» Work to be completed:
Your job with the data below is to output exactly the lines from the one holding "ATOM 3 C C ." down to the one holding "ATOM 52 N N", both included, and no others.

» Dataset items:
'''

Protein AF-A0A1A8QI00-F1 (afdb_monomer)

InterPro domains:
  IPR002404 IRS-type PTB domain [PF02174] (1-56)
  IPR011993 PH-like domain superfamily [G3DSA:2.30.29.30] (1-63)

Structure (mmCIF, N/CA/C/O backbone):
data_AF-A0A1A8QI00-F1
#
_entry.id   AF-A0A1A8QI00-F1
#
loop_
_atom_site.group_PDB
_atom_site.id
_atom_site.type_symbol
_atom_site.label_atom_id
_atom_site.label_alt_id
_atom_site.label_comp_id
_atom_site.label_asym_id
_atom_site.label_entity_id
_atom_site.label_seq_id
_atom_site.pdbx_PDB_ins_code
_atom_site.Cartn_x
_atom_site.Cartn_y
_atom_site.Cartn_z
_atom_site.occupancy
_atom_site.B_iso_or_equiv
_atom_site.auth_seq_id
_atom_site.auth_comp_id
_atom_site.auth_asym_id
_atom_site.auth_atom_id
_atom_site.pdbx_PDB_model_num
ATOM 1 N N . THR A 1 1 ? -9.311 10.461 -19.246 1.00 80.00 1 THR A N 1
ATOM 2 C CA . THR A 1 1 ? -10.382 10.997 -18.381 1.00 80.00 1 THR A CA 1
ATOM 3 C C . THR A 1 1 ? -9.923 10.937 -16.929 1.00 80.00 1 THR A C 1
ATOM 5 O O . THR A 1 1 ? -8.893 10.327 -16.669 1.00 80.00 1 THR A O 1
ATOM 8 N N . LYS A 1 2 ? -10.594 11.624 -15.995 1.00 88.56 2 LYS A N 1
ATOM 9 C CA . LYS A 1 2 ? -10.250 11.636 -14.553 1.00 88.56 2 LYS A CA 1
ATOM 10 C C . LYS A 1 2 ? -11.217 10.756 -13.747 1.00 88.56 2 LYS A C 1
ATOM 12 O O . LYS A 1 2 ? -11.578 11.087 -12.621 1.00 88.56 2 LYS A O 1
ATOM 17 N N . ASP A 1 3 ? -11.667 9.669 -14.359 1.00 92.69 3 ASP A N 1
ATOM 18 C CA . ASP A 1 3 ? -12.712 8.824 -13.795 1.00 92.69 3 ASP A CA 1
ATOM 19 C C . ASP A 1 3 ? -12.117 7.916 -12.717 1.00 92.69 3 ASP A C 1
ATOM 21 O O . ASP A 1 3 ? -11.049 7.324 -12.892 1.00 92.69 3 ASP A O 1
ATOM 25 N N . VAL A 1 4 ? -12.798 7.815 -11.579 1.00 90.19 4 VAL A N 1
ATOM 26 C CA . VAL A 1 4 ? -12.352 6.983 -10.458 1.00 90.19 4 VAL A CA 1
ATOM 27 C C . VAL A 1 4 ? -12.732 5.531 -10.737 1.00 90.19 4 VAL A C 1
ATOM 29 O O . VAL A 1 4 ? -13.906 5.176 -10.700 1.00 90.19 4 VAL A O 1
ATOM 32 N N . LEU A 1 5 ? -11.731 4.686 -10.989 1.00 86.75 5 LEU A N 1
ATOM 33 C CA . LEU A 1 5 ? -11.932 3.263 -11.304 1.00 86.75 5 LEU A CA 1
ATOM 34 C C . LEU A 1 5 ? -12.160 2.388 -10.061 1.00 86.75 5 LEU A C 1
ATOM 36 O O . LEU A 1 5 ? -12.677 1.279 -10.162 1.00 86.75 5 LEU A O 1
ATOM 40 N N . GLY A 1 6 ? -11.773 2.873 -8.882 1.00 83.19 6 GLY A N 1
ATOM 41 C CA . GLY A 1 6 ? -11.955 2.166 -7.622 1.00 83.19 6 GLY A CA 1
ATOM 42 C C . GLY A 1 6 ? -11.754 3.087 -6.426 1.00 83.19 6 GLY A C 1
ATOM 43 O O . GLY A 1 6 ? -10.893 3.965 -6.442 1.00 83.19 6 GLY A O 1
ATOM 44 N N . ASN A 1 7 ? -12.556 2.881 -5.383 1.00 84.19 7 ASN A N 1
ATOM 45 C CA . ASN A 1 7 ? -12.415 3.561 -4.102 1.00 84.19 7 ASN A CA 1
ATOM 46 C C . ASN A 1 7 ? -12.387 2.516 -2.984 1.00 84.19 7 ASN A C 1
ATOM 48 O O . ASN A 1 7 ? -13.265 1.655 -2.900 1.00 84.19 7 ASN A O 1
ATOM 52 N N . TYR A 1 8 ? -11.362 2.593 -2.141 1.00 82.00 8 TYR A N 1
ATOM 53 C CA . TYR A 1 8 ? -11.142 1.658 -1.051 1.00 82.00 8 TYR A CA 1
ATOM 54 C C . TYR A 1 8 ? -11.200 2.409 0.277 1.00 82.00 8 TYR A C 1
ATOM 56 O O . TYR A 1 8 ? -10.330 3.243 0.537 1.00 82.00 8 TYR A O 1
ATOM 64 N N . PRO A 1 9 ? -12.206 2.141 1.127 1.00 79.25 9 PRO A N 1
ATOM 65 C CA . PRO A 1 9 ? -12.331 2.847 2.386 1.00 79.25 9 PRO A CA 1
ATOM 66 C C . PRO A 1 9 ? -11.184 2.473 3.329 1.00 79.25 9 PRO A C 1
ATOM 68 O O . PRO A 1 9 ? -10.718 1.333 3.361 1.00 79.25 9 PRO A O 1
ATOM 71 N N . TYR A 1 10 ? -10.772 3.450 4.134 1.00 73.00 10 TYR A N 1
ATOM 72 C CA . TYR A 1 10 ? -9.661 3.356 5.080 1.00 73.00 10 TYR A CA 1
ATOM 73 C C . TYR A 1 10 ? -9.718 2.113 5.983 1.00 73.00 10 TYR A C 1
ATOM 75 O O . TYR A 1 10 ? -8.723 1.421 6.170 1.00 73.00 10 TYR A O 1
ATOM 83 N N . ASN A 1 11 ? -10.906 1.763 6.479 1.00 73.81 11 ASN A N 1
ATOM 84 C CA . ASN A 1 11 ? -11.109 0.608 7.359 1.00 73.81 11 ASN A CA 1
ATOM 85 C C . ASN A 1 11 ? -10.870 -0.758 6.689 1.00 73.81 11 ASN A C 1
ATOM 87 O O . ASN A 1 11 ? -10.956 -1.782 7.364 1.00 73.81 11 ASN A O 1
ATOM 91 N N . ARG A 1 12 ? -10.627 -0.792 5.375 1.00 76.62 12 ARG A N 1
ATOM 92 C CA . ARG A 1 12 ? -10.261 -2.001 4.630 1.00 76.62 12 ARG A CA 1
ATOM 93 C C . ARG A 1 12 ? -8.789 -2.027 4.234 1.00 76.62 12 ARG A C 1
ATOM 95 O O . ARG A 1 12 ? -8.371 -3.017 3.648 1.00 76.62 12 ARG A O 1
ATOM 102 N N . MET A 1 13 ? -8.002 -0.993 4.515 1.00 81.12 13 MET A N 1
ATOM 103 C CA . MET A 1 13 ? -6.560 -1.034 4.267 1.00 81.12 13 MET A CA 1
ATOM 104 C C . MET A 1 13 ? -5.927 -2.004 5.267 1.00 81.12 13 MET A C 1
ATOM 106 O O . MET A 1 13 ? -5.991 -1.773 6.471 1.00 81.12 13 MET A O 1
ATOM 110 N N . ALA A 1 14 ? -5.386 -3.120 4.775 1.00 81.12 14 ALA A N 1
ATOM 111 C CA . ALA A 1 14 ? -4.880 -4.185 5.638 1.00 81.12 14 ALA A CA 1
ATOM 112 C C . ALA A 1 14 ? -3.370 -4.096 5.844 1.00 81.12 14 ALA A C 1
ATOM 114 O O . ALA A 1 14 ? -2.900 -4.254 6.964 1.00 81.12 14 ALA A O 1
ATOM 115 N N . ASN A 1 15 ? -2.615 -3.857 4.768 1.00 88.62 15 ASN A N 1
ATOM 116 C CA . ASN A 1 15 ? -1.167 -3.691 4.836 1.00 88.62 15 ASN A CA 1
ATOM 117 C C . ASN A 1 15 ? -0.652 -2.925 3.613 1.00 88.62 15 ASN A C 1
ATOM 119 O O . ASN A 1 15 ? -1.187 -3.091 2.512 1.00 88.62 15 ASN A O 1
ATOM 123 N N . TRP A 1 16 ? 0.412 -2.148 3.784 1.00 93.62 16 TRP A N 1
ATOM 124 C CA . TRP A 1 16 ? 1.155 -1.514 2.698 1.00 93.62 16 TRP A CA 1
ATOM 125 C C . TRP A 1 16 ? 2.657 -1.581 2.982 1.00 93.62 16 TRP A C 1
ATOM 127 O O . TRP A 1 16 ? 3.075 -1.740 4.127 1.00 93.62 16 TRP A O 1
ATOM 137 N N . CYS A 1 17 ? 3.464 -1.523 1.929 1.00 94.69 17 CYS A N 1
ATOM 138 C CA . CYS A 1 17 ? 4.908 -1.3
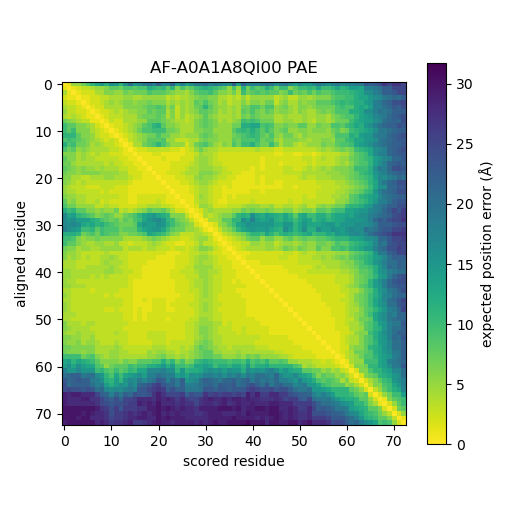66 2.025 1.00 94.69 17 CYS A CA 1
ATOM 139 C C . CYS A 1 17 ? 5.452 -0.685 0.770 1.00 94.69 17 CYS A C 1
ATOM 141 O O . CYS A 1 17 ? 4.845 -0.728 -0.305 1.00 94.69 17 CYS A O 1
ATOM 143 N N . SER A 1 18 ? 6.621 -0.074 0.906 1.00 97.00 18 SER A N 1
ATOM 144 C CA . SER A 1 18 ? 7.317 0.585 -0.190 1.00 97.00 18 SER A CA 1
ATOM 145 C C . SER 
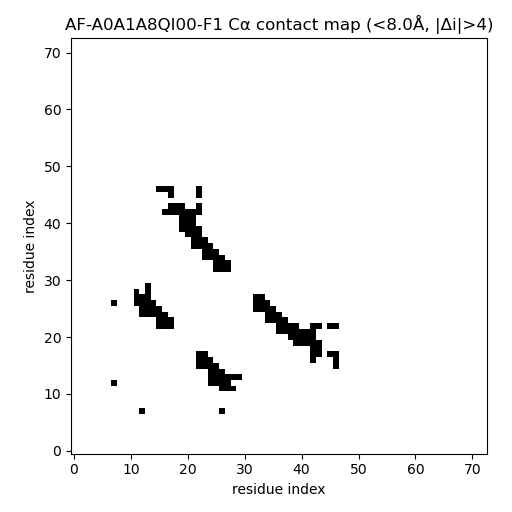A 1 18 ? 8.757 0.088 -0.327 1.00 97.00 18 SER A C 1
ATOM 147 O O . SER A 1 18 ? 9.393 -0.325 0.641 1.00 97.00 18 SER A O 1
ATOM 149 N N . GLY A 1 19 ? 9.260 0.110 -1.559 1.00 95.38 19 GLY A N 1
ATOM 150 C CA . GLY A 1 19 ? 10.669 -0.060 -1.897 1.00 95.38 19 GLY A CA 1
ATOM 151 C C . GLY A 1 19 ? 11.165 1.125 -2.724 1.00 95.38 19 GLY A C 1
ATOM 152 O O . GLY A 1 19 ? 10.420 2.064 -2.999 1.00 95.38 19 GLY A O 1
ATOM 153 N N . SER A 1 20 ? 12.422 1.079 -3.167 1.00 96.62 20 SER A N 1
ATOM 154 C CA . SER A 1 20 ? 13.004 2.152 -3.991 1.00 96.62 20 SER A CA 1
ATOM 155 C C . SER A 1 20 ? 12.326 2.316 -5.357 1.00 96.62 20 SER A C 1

'''

» Expected output:
ATOM 3 C C . THR A 1 1 ? -9.923 10.937 -16.929 1.00 80.00 1 THR A C 1
ATOM 5 O O . THR A 1 1 ? -8.893 10.327 -16.669 1.00 80.00 1 THR A O 1
ATOM 8 N N . LYS A 1 2 ? -10.594 11.624 -15.995 1.00 88.56 2 LYS A N 1
ATOM 9 C CA . LYS A 1 2 ? -10.250 11.636 -14.553 1.00 88.56 2 LYS A CA 1
ATOM 10 C C . LYS A 1 2 ? -11.217 10.756 -13.747 1.00 88.56 2 LYS A C 1
ATOM 12 O O . LYS A 1 2 ? -11.578 11.087 -12.621 1.00 88.56 2 LYS A O 1
ATOM 17 N N . ASP A 1 3 ? -11.667 9.669 -14.359 1.00 92.69 3 ASP A N 1
ATOM 18 C CA . ASP A 1 3 ? -12.712 8.824 -13.795 1.00 92.69 3 ASP A CA 1
ATOM 19 C C . ASP A 1 3 ? -12.117 7.916 -12.717 1.00 92.69 3 ASP A C 1
ATOM 21 O O . ASP A 1 3 ? -11.049 7.324 -12.892 1.00 92.69 3 ASP A O 1
ATOM 25 N N . VAL A 1 4 ? -12.798 7.815 -11.579 1.00 90.19 4 VAL A N 1
ATOM 26 C CA . VAL A 1 4 ? -12.352 6.983 -10.458 1.00 90.19 4 VAL A CA 1
ATOM 27 C C . VAL A 1 4 ? -12.732 5.531 -10.737 1.00 90.19 4 VAL A C 1
ATOM 29 O O . VAL A 1 4 ? -13.906 5.176 -10.700 1.00 90.19 4 VAL A O 1
ATOM 32 N N . LEU A 1 5 ? -11.731 4.686 -10.989 1.00 86.75 5 LEU A N 1
ATOM 33 C CA . LEU A 1 5 ? -11.932 3.263 -11.304 1.00 86.75 5 LEU A CA 1
ATOM 34 C C . LEU A 1 5 ? -12.160 2.388 -10.061 1.00 86.75 5 LEU A C 1
ATOM 36 O O . LEU A 1 5 ? -12.677 1.279 -10.162 1.00 86.75 5 LEU A O 1
ATOM 40 N N . GLY A 1 6 ? -11.773 2.873 -8.882 1.00 83.19 6 GLY A N 1
ATOM 41 C CA . GLY A 1 6 ? -11.955 2.166 -7.622 1.00 83.19 6 GLY A CA 1
ATOM 42 C C . GLY A 1 6 ? -11.754 3.087 -6.426 1.00 83.19 6 GLY A C 1
ATOM 43 O O . GLY A 1 6 ? -10.893 3.965 -6.442 1.00 83.19 6 GLY A O 1
ATOM 44 N N . ASN A 1 7 ? -12.556 2.881 -5.383 1.00 84.19 7 ASN A N 1
ATOM 45 C CA . ASN A 1 7 ? -12.415 3.561 -4.102 1.00 84.19 7 ASN A CA 1
ATOM 46 C C . ASN A 1 7 ? -12.387 2.516 -2.984 1.00 84.19 7 ASN A C 1
ATOM 48 O O . ASN A 1 7 ? -13.265 1.655 -2.900 1.00 84.19 7 ASN A O 1
ATOM 52 N N . TYR A 1 8 ? -11.362 2.593 -2.141 1.00 82.00 8 TYR A N 1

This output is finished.